Defining semi-informative priors

[BrunoEtter]

First of all, thank you very much for this great package! It is really nice to have an easy to use R package to generate designs for choice experiments.

I would like to use the CEA procedure to generate a bayesian d-efficient design. I have enough knowledge to make assumptions about the directions of the effects of the attributes, but not about the exact strength. If I read your documentations correctly i can only define a point estimate for the priors. But in the article of Traets et al. (2020) describing the idefix package, they suggest to describe semi-informative priors with a truncated normal distribution. If i understand the bayesian approach correctly the idea is in general to define a distribution of likely parameters for the prior. How can I approach this in the cbcTools package? Instinctively I defined a very small effect with the right direction at the moment (see code below). Is there another way to define a prior distribution for an attribute where only the direction of the effect is known?

Many thanks in advance!

Code:

priors1 = list(
ProteinSource =c(-0.1),
NutritionalClaim = c(0.1),
QualityClaim = c(0.1, 0.1, 0.1),
Price = -0.1)

bayesian_design1 <- cbc_design(
profiles = profiles1,
n_resp = 500, # Number of respondents
n_alts = 2, # Number of alternatives per question
n_q = 12, # Number of questions per respondent
n_start = 5,
no_choice = FALSE,
priors = priors1,
method = "CEA",
parallel = FALSE
)

[jhelvy]

Thanks! So right now I'm just using a diagonal matrix for Sigma, you can see that here. I don't know why I didn't make this an optional argument before, but that's all I'd need to do to allow users to specify semi-informative priors. I'll take a look into adding that. In the mean time, you can directly use the idefix package. I found the package to be rather clunky and not super easy to use, which is one reason I made cbcTools (it's mostly a wrapper package that does some helpful things for you).

[BrunoEtter]

Thank you very much for this extremely fast response!
Because the cbcTools package is much more user friendly is exactly why i planned to use it instead of idefix.

If i understand correctly, does that mean that the prior distributions have a variance of 1 around the defined estimates?

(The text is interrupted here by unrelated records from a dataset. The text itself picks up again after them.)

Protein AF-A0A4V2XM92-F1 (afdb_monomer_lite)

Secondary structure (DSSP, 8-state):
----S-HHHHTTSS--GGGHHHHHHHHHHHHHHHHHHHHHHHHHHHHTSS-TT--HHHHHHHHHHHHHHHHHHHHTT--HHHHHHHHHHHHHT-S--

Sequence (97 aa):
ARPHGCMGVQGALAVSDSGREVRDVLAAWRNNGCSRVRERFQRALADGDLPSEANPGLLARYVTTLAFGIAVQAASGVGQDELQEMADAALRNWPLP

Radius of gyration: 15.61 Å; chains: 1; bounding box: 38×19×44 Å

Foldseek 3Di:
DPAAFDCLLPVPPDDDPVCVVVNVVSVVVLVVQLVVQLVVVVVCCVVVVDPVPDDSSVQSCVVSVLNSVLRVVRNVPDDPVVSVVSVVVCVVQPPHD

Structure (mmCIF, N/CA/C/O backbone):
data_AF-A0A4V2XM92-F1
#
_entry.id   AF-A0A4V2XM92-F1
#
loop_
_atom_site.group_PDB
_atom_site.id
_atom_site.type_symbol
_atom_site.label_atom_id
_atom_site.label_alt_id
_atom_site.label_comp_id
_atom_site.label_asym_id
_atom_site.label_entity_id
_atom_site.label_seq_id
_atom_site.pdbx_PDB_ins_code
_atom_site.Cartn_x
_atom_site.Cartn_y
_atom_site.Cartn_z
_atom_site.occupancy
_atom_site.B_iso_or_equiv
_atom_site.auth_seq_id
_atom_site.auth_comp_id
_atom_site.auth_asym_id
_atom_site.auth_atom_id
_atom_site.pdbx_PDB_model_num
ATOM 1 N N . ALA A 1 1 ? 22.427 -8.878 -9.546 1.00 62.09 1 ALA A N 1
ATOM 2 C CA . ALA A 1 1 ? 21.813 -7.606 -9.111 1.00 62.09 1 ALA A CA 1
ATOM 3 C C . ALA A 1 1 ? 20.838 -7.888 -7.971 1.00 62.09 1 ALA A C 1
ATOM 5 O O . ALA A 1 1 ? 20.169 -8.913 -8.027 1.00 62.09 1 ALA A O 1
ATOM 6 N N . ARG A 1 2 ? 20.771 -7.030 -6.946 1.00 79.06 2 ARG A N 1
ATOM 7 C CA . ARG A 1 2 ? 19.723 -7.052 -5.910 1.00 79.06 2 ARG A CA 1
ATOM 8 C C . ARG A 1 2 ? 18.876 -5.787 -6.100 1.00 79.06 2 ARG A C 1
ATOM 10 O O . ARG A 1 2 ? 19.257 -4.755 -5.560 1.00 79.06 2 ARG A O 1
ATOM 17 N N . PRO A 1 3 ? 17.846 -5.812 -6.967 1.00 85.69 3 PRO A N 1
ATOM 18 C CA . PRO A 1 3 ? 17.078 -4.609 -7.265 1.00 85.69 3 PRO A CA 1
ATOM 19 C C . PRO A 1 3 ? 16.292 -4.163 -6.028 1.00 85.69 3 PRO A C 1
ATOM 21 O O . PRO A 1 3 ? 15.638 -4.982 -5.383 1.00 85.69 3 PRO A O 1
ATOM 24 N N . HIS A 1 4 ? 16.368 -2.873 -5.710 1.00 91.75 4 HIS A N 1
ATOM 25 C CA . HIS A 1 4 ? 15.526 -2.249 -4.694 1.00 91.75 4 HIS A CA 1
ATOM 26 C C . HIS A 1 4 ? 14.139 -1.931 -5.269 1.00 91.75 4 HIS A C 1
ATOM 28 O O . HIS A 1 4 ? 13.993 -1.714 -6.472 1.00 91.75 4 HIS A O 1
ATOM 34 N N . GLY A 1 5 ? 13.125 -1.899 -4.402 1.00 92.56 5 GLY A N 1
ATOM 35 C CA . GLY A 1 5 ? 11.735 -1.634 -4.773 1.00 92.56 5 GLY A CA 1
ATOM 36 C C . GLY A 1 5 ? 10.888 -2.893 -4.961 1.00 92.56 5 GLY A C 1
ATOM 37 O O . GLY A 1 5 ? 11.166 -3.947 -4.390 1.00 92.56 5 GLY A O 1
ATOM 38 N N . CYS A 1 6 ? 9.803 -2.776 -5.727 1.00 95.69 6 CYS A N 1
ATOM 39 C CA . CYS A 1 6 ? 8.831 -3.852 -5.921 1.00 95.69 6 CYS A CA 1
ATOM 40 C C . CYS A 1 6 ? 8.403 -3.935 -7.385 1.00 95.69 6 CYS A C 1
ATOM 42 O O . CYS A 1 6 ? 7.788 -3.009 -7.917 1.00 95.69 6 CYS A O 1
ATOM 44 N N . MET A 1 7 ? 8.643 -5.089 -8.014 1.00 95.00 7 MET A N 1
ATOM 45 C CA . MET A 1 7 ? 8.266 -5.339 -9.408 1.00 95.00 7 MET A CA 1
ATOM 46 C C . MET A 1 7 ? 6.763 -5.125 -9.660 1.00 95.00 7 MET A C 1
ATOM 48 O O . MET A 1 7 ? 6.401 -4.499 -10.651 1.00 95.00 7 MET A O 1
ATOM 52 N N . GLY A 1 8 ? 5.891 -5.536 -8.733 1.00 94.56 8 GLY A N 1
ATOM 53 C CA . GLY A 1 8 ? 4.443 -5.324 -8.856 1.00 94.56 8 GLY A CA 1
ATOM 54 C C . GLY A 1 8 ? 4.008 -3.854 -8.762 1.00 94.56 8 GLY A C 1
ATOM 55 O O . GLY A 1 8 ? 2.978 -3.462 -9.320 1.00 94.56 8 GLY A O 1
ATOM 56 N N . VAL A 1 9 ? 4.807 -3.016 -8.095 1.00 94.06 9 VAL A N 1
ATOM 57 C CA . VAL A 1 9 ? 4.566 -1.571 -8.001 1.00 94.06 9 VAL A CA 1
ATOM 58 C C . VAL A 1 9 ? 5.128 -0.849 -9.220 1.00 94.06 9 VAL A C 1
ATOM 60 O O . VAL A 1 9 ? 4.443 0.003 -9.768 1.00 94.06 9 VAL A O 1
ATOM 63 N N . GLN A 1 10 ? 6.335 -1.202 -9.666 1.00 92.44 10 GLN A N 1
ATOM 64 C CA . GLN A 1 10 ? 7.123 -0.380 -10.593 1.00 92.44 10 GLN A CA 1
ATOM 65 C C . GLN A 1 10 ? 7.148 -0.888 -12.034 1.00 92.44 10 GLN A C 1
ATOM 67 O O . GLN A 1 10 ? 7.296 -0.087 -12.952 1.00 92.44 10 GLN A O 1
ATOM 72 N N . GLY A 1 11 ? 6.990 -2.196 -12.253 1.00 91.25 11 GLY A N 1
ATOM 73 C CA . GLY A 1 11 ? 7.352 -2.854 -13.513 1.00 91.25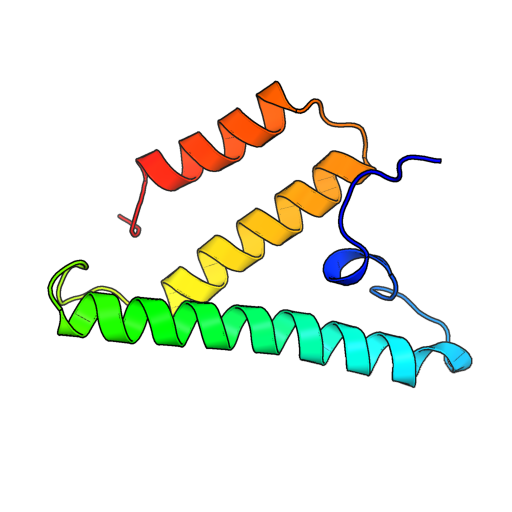 11 GLY A CA 1
ATOM 74 C C . GLY A 1 11 ? 6.580 -2.402 -14.757 1.00 91.25 11 GLY A C 1
ATOM 75 O O . GLY A 1 11 ? 7.052 -2.630 -15.864 1.00 91.25 11 GLY A O 1
ATOM 76 N N . ALA A 1 12 ? 5.415 -1.766 -14.599 1.00 93.44 12 ALA A N 1
ATOM 77 C CA . ALA A 1 12 ? 4.603 -1.277 -15.716 1.00 93.44 12 ALA A CA 1
ATOM 78 C C . ALA A 1 12 ? 3.655 -0.143 -15.289 1.00 93.44 12 ALA A C 1
ATOM 80 O O . ALA A 1 12 ? 2.448 -0.219 -15.509 1.00 93.44 12 ALA A O 1
ATOM 81 N N . LEU A 1 13 ? 4.174 0.895 -14.621 1.00 90.75 13 LEU A N 1
ATOM 82 C CA . LEU A 1 13 ? 3.378 2.099 -14.314 1.00 90.75 13 LEU A CA 1
ATOM 83 C C . LEU A 1 13 ? 3.123 2.948 -15.564 1.00 90.75 13 LEU A C 1
ATOM 85 O O . LEU A 1 13 ? 1.999 3.391 -15.789 1.00 90.75 13 LEU A O 1
ATOM 89 N N . ALA A 1 14 ? 4.156 3.129 -16.385 1.00 93.56 14 ALA A N 1
ATOM 90 C CA . ALA A 1 14 ? 4.093 3.802 -17.673 1.00 93.56 14 ALA A CA 1
ATOM 91 C C . ALA A 1 14 ? 4.637 2.853 -18.743 1.00 93.56 14 ALA A C 1
ATOM 93 O O . ALA A 1 14 ? 5.731 2.310 -18.603 1.00 93.56 14 ALA A O 1
ATOM 94 N N . VAL A 1 15 ? 3.850 2.626 -19.791 1.00 94.44 15 VAL A N 1
ATOM 95 C CA . VAL A 1 15 ? 4.173 1.705 -20.885 1.00 94.44 15 VAL A CA 1
ATOM 96 C C . VAL A 1 15 ? 3.743 2.313 -22.212 1.00 94.44 15 VAL A C 1
ATOM 98 O O . VAL A 1 15 ? 2.792 3.094 -22.260 1.00 94.44 15 VAL A O 1
ATOM 101 N N . SER A 1 16 ? 4.418 1.922 -23.289 1.00 95.75 16 SER A N 1
ATOM 102 C CA . SER A 1 16 ? 3.925 2.127 -24.649 1.00 95.75 16 SER A CA 1
ATOM 103 C C . SER A 1 16 ? 2.716 1.226 -24.934 1.00 95.75 16 SER A C 1
ATOM 105 O O . SER A 1 16 ? 2.354 0.347 -24.147 1.00 95.75 16 SER A O 1
ATOM 107 N N . ASP A 1 17 ? 2.122 1.399 -26.110 1.00 94.75 17 ASP A N 1
ATOM 108 C CA . ASP A 1 17 ? 0.988 0.603 -26.581 1.00 94.75 17 ASP A CA 1
ATOM 109 C C . ASP A 1 17 ? 1.222 -0.912 -26.545 1.00 94.75 17 ASP A C 1
ATOM 111 O O . ASP A 1 17 ? 0.310 -1.671 -26.214 1.00 94.75 17 ASP A O 1
ATOM 115 N N . SER A 1 18 ? 2.450 -1.356 -26.815 1.00 95.81 18 SER A N 1
ATOM 116 C CA . SER A 1 18 ? 2.834 -2.769 -26.763 1.00 95.81 18 SER A CA 1
ATOM 117 C C . SER A 1 18 ? 2.888 -3.341 -25.341 1.00 95.81 18 SER A C 1
ATOM 119 O O . SER A 1 18 ? 2.916 -4.554 -25.182 1.00 95.81 18 SER A O 1
ATOM 121 N N . GLY A 1 19 ? 2.917 -2.500 -24.302 1.00 96.31 19 GLY A N 1
ATOM 122 C CA . GLY A 1 19 ? 3.001 -2.926 -22.901 1.00 96.31 19 GLY A CA 1
ATOM 123 C C . GLY A 1 19 ? 1.681 -2.863 -22.130 1.00 96.31 19 GLY A C 1
ATOM 124 O O . GLY A 1 19 ? 1.679 -3.105 -20.922 1.00 96.31 19 GLY A O 1
ATOM 125 N N . ARG A 1 20 ? 0.560 -2.523 -22.787 1.00 96.50 20 ARG A N 1
ATOM 126 C CA . ARG A 1 20 ? -0.740 -2.318 -22.117 1.00 96.50 20 ARG A CA 1
ATOM 127 C C . ARG A 1 20 ? -1.196 -3.532 -21.311 1.00 96.50 20 ARG A C 1
ATOM 129 O O . ARG A 1 20 ? -1.601 -3.359 -20.169 1.00 96.50 20 ARG A O 1
ATOM 136 N N . GLU A 1 21 ? -1.046 -4.738 -21.852 1.00 97.25 21 GLU A N 1
ATOM 137 C CA . GLU A 1 21 ? -1.422 -5.974 -21.153 1.00 97.25 21 GLU A CA 1
ATOM 138 C C . GLU A 1 21 ? -0.642 -6.151 -19.842 1.00 97.25 21 GLU A C 1
ATOM 140 O O . GLU A 1 21 ? -1.223 -6.456 -18.803 1.00 97.25 21 GLU A O 1
ATOM 145 N N . VAL A 1 22 ? 0.666 -5.875 -19.852 1.00 97.12 22 VAL A N 1
ATOM 146 C CA . VAL A 1 22 ? 1.510 -5.963 -18.649 1.00 97.12 22 VAL A CA 1
ATOM 147 C C . VAL A 1 22 ? 1.092 -4.919 -17.612 1.00 97.12 22 VAL A C 1
ATOM 149 O O . VAL A 1 22 ? 0.980 -5.234 -16.424 1.00 97.12 22 VAL A O 1
ATOM 152 N N . ARG A 1 23 ? 0.817 -3.681 -18.044 1.00 97.06 23 ARG A N 1
ATOM 153 C CA . ARG A 1 23 ? 0.291 -2.630 -17.158 1.00 97.06 23 ARG A CA 1
ATOM 154 C C . ARG A 1 23 ? -1.019 -3.064 -16.512 1.00 97.06 23 ARG A C 1
ATOM 156 O O . ARG A 1 23 ? -1.169 -2.883 -15.304 1.00 97.06 23 ARG A O 1
ATOM 163 N N . ASP A 1 24 ? -1.937 -3.636 -17.282 1.00 97.44 24 ASP A N 1
ATOM 164 C CA . ASP A 1 24 ? -3.258 -4.031 -16.796 1.00 97.44 24 ASP A CA 1
ATOM 165 C C . ASP A 1 24 ? -3.155 -5.205 -15.804 1.00 97.44 24 ASP A C 1
ATOM 167 O O . ASP A 1 24 ? -3.780 -5.166 -14.742 1.00 97.44 24 ASP A O 1
ATOM 171 N N . VAL A 1 25 ? -2.272 -6.180 -16.059 1.00 98.06 25 VAL A N 1
ATOM 172 C CA . VAL A 1 25 ? -1.950 -7.264 -15.110 1.00 98.06 25 VAL A CA 1
ATOM 173 C C . VAL A 1 25 ? -1.393 -6.712 -13.796 1.00 98.06 25 VAL A C 1
ATOM 175 O O . VAL A 1 25 ? -1.873 -7.075 -12.719 1.00 98.06 25 VAL A O 1
ATOM 178 N N . LEU A 1 26 ? -0.410 -5.808 -13.844 1.00 97.88 26 LEU A N 1
ATOM 179 C CA . LEU A 1 26 ? 0.170 -5.245 -12.620 1.00 97.88 26 LEU A CA 1
ATOM 180 C C . LEU A 1 26 ? -0.797 -4.290 -11.902 1.00 97.88 26 LEU A C 1
ATOM 182 O O . LEU A 1 26 ? -0.785 -4.210 -10.673 1.00 97.88 26 LEU A O 1
ATOM 186 N N . ALA A 1 27 ? -1.677 -3.598 -12.630 1.00 97.69 27 ALA A N 1
ATOM 187 C CA . ALA A 1 27 ? -2.758 -2.813 -12.039 1.00 97.69 27 ALA A CA 1
ATOM 188 C C . ALA A 1 27 ? -3.763 -3.709 -11.302 1.00 97.69 27 ALA A C 1
ATOM 190 O O . ALA A 1 27 ? -4.114 -3.419 -10.155 1.00 97.69 27 ALA A O 1
ATOM 191 N N . ALA A 1 28 ? -4.169 -4.825 -11.911 1.00 97.81 28 ALA A N 1
ATOM 192 C CA . ALA A 1 28 ? -5.020 -5.821 -11.272 1.00 97.81 28 ALA A CA 1
ATOM 193 C C . ALA A 1 28 ? -4.351 -6.416 -10.025 1.00 97.81 28 ALA A C 1
ATOM 195 O O . ALA A 1 28 ? -5.000 -6.534 -8.987 1.00 97.81 28 ALA A O 1
ATOM 196 N N . TRP A 1 29 ? -3.047 -6.703 -10.080 1.00 97.50 29 TRP A N 1
ATOM 197 C CA . TRP A 1 29 ? -2.279 -7.188 -8.931 1.00 97.50 29 TRP A CA 1
ATOM 198 C C . TRP A 1 29 ? -2.287 -6.191 -7.761 1.00 97.50 29 TRP A C 1
ATOM 200 O O . TRP A 1 29 ? -2.630 -6.566 -6.637 1.00 97.50 29 TRP A O 1
ATOM 210 N N . ARG A 1 30 ? -2.001 -4.904 -8.018 1.00 97.62 30 ARG A N 1
ATOM 211 C CA . ARG A 1 30 ? -2.047 -3.846 -6.987 1.00 97.62 30 ARG A CA 1
ATOM 212 C C . ARG A 1 30 ? -3.444 -3.708 -6.375 1.00 97.62 30 ARG A C 1
ATOM 214 O O . ARG A 1 30 ? -3.581 -3.596 -5.156 1.00 97.62 30 ARG A O 1
ATOM 221 N N . ASN A 1 31 ? -4.482 -3.751 -7.210 1.00 97.69 31 ASN A N 1
ATOM 222 C CA . ASN A 1 31 ? -5.870 -3.659 -6.761 1.00 97.69 31 ASN A CA 1
ATOM 223 C C . ASN A 1 31 ? -6.298 -4.885 -5.946 1.00 97.69 31 ASN A C 1
ATOM 225 O O . ASN A 1 31 ? -6.921 -4.724 -4.899 1.00 97.69 31 ASN A O 1
ATOM 229 N N . ASN A 1 32 ? -5.917 -6.095 -6.365 1.00 97.94 32 ASN A N 1
ATOM 230 C CA . ASN A 1 32 ? -6.189 -7.321 -5.619 1.00 97.94 32 ASN A CA 1
ATOM 231 C C . ASN A 1 32 ? -5.510 -7.307 -4.243 1.00 97.94 32 ASN A C 1
ATOM 233 O O . ASN A 1 32 ? -6.148 -7.647 -3.248 1.00 97.94 32 ASN A O 1
ATOM 237 N N . GLY A 1 33 ? -4.259 -6.839 -4.167 1.00 97.25 33 GLY A N 1
ATOM 238 C CA . GLY A 1 33 ? -3.565 -6.637 -2.895 1.00 97.25 33 GLY A CA 1
ATOM 239 C C . GLY A 1 33 ? -4.354 -5.733 -1.942 1.00 97.25 33 GLY A C 1
ATOM 240 O O . GLY A 1 33 ? -4.596 -6.108 -0.796 1.00 97.25 33 GLY A O 1
ATOM 241 N N . CYS A 1 34 ? -4.843 -4.588 -2.430 1.00 98.31 34 CYS A N 1
ATOM 242 C CA . CYS A 1 34 ? -5.690 -3.684 -1.645 1.00 98.31 34 CYS A CA 1
ATOM 243 C C . CYS A 1 34 ? -7.007 -4.336 -1.195 1.00 98.31 34 CYS A C 1
ATOM 245 O O . CYS A 1 34 ? -7.413 -4.148 -0.048 1.00 98.31 34 CYS A O 1
ATOM 247 N N . SER A 1 35 ? -7.662 -5.122 -2.054 1.00 98.56 35 SER A N 1
ATOM 248 C CA . SER A 1 35 ? -8.892 -5.839 -1.691 1.00 98.56 35 SER A CA 1
ATOM 249 C C . SER A 1 35 ? -8.658 -6.856 -0.572 1.00 98.56 35 SER A C 1
ATOM 251 O O . SER A 1 35 ? -9.420 -6.890 0.389 1.00 98.56 35 SER A O 1
ATOM 253 N N . ARG A 1 36 ? -7.558 -7.615 -0.622 1.00 98.56 36 ARG A N 1
ATOM 254 C CA . ARG A 1 36 ? -7.213 -8.588 0.430 1.00 98.56 36 ARG A CA 1
ATOM 255 C C . ARG A 1 36 ? -6.932 -7.921 1.778 1.00 98.56 36 ARG A C 1
ATOM 257 O O . ARG A 1 36 ? -7.310 -8.448 2.824 1.00 98.56 36 ARG A O 1
ATOM 264 N N . VAL A 1 37 ? -6.289 -6.752 1.767 1.00 98.44 37 VAL A N 1
ATOM 265 C CA . VAL A 1 37 ? -6.078 -5.948 2.983 1.00 98.44 37 VAL A CA 1
ATOM 266 C C . VAL A 1 37 ? -7.414 -5.434 3.527 1.00 98.44 37 VAL A C 1
ATOM 268 O O . VAL A 1 37 ? -7.665 -5.536 4.726 1.00 98.44 37 VAL A O 1
ATOM 271 N N . ARG A 1 38 ? -8.315 -4.965 2.655 1.00 98.69 38 ARG A N 1
ATOM 272 C CA . ARG A 1 38 ? -9.675 -4.566 3.049 1.00 98.69 38 ARG A CA 1
ATOM 273 C C . ARG A 1 38 ? -10.426 -5.713 3.720 1.00 98.69 38 ARG A C 1
ATOM 275 O O . ARG A 1 38 ? -11.005 -5.498 4.777 1.00 98.69 38 ARG A O 1
ATOM 282 N N . GLU A 1 39 ? -10.391 -6.915 3.151 1.00 98.75 39 GLU A N 1
ATOM 283 C CA . GLU A 1 39 ? -11.024 -8.102 3.744 1.00 98.75 39 GLU A CA 1
ATOM 284 C C . GLU A 1 39 ? -10.458 -8.415 5.136 1.00 98.75 39 GLU A C 1
ATOM 286 O O . GLU A 1 39 ? -11.205 -8.743 6.057 1.00 98.75 39 GLU A O 1
ATOM 291 N N . ARG A 1 40 ? -9.140 -8.269 5.330 1.00 98.56 40 ARG A N 1
ATOM 292 C CA . ARG A 1 40 ? -8.514 -8.426 6.652 1.00 98.56 40 ARG A CA 1
ATOM 293 C C . ARG A 1 40 ? -9.018 -7.390 7.656 1.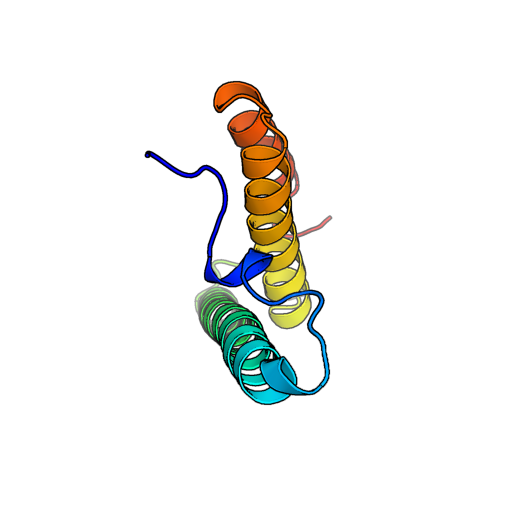00 98.56 40 ARG A C 1
ATOM 295 O O . ARG A 1 40 ? -9.229 -7.760 8.811 1.00 98.56 40 ARG A O 1
ATOM 302 N N . PHE A 1 41 ? -9.207 -6.138 7.244 1.00 98.31 41 PHE A N 1
ATOM 303 C CA . PHE A 1 41 ? -9.731 -5.081 8.115 1.00 98.31 41 PHE A CA 1
ATOM 304 C C . PHE A 1 41 ? -11.235 -5.195 8.360 1.00 98.31 41 PHE A C 1
ATOM 306 O O . PHE A 1 41 ? -11.689 -4.856 9.444 1.00 98.31 41 PHE A O 1
ATOM 313 N N . GLN A 1 42 ? -12.008 -5.740 7.420 1.00 98.56 42 GLN A N 1
ATOM 314 C CA . GLN A 1 42 ? -13.412 -6.088 7.663 1.00 98.56 42 GLN A CA 1
ATOM 315 C C . GLN A 1 42 ? -13.538 -7.162 8.747 1.00 98.56 42 GLN A C 1
ATOM 317 O O . GLN A 1 42 ? -14.380 -7.027 9.628 1.00 98.56 42 GLN A O 1
ATOM 322 N N . ARG A 1 43 ? 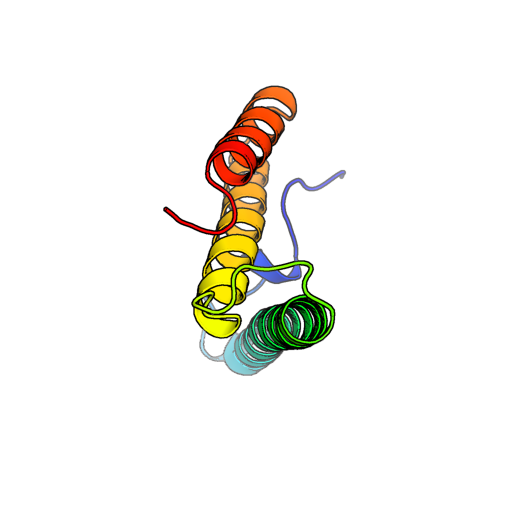-12.671 -8.186 8.719 1.00 98.56 43 ARG A N 1
ATOM 323 C CA . ARG A 1 43 ? -12.585 -9.172 9.808 1.00 98.56 43 ARG A CA 1
ATOM 324 C C . ARG A 1 43 ? -12.164 -8.521 11.124 1.00 98.56 43 ARG A C 1
ATOM 326 O O . ARG A 1 43 ? -12.858 -8.683 12.108 1.00 98.56 43 ARG A O 1
ATOM 333 N N . ALA A 1 44 ? -11.116 -7.692 11.104 1.00 97.94 44 ALA A N 1
ATOM 334 C CA . ALA A 1 44 ? -10.647 -6.965 12.290 1.00 97.94 44 ALA A CA 1
ATOM 335 C C . ALA A 1 44 ? -11.764 -6.142 12.958 1.00 97.94 44 ALA A C 1
ATOM 337 O O . ALA A 1 44 ? -11.895 -6.136 14.174 1.00 97.94 44 ALA A O 1
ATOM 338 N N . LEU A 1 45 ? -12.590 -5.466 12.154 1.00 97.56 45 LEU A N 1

And do you think defining small effect sizes for the priors could be an approach to take information about the direction of the effects into account?

Thanks again for your answer and the package!

[jhelvy]

Yes that's correct. In my experience though, I've found this quite difficult to do. Because the sizes reflect relative differences in value, and I have struggled to find values that are reasonable without more prior information. From what I've read on the matter, the ability to inject priors into making the design is helpful so long as your priors are close, but if they're off, they can result in a worse design. So most of the time I just use a randomized design these days and aim for a larger sample size.

[BrunoEtter]

Thank you for this further elaboration.
Because D-efficient designs seem to be recommended the most in my field, i would like to stick with that. I therefore plan to do a pilot study to get more precise priors for the design. Just two more questions in that regard.

Would you recommend a design for the pilot study using the CEA algorithm with zero priors or an orthogonal main effect design?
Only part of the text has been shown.